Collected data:
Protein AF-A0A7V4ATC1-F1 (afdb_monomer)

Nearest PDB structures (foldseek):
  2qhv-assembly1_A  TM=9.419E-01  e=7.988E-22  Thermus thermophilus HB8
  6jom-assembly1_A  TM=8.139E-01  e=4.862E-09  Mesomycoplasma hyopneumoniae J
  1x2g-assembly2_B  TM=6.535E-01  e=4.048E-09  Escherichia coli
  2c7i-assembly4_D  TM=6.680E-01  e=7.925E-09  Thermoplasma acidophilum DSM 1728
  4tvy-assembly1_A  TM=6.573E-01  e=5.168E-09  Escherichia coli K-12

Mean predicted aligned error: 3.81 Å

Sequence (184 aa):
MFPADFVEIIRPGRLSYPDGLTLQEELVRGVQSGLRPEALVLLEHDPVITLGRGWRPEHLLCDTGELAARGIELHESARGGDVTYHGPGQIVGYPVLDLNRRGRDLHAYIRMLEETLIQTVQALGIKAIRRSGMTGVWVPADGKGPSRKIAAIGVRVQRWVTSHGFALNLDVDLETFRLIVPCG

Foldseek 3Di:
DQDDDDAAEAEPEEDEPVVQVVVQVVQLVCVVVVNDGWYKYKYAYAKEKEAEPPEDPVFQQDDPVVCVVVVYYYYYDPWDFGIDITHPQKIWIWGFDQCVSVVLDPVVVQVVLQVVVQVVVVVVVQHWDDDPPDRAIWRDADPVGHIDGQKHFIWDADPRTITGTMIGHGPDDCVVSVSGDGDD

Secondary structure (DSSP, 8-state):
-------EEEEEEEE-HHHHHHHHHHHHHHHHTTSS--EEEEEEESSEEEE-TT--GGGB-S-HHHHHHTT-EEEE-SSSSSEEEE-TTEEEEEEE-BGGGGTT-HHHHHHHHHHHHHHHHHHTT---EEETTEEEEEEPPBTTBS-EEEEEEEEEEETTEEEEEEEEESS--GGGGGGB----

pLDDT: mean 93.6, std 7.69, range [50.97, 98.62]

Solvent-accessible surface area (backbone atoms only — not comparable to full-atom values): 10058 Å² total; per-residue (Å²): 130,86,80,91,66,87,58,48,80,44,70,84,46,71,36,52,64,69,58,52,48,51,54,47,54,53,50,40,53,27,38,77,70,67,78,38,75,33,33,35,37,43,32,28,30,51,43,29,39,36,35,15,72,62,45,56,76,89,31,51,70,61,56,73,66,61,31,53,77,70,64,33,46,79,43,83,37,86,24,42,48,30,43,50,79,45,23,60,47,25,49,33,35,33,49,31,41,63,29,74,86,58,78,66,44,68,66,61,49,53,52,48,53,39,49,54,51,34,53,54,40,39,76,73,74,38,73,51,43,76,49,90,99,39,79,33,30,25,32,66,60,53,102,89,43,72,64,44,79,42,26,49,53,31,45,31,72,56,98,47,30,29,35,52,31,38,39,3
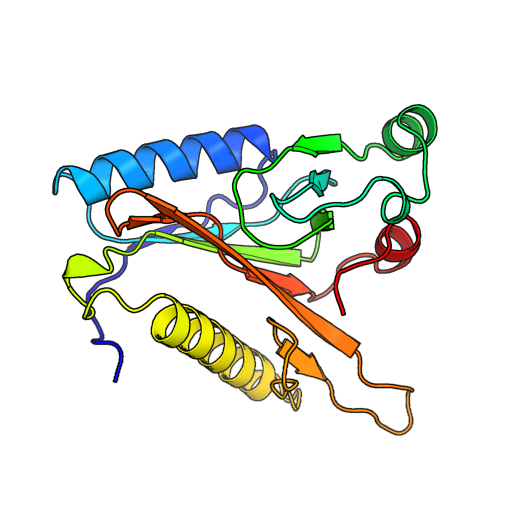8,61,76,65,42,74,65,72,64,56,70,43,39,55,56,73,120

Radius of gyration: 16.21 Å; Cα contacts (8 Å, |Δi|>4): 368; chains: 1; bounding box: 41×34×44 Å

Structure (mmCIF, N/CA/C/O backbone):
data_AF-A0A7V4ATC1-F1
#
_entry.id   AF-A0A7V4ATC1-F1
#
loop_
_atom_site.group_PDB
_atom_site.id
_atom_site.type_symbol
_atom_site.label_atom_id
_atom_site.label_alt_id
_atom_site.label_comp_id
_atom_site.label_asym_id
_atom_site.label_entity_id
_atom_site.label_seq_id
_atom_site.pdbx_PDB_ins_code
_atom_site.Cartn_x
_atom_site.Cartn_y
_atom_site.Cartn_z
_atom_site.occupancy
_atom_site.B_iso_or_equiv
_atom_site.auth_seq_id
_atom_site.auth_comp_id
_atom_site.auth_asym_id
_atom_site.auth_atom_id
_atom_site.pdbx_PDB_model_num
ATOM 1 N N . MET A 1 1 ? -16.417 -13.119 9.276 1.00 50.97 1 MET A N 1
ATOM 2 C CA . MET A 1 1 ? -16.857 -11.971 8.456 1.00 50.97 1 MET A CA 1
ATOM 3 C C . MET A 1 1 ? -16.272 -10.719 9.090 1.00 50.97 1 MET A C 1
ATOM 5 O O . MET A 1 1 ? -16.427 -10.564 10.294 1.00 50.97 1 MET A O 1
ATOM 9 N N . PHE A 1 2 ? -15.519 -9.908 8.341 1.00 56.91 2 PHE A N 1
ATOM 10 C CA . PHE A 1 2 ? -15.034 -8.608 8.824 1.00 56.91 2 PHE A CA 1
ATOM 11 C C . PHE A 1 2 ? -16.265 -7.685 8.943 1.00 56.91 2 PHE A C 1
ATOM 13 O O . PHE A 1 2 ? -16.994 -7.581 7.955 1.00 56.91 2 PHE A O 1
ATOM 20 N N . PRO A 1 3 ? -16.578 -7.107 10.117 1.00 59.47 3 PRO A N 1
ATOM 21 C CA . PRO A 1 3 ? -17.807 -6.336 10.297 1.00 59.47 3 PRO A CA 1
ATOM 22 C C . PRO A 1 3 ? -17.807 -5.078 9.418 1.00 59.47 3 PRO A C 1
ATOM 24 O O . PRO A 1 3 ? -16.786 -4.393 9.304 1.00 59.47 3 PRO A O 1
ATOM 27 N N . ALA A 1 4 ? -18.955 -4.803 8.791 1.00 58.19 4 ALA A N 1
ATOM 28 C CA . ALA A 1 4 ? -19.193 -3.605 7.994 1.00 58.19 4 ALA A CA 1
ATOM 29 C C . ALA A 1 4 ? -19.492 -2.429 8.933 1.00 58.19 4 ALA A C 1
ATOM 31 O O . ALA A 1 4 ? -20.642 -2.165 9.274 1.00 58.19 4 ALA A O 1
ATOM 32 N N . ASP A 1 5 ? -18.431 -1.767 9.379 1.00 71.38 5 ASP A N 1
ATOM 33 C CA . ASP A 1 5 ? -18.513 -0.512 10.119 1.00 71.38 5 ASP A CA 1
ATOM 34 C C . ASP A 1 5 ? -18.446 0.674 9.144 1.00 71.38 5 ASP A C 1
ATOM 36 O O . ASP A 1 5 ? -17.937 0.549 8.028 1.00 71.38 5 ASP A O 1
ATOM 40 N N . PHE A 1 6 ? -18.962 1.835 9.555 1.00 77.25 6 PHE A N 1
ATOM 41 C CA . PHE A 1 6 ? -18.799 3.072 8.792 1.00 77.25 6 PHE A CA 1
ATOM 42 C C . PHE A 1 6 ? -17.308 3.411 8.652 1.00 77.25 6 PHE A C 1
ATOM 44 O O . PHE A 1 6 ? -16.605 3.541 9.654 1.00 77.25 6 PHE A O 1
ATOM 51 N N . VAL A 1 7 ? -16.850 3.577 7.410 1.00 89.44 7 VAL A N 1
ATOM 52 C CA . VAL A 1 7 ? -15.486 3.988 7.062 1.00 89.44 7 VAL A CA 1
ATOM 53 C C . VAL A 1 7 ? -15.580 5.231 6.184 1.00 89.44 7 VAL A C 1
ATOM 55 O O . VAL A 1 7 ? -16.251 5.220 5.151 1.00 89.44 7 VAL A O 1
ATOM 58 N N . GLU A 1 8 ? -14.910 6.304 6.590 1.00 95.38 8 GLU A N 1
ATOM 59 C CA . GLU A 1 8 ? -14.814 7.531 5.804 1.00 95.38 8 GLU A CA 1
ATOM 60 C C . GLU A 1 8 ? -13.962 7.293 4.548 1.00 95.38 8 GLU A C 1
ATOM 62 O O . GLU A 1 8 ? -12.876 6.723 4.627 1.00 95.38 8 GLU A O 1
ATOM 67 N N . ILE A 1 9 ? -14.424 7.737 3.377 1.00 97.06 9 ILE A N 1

* The problem
Word for word, output the lines of the data from its first line through the line where "Mesomycoplasma hyopneumoniae J" appears, and stop there.

* Solution to the exercise
Protein AF-A0A7V4ATC1-F1 (afdb_monomer)

Nearest PDB structures (foldseek):
  2qhv-assembly1_A  TM=9.419E-01  e=7.988E-22  Thermus thermophilus HB8
  6jom-assembly1_A  TM=8.139E-01  e=4.862E-09  Mesomycoplasma hyopneumoniae J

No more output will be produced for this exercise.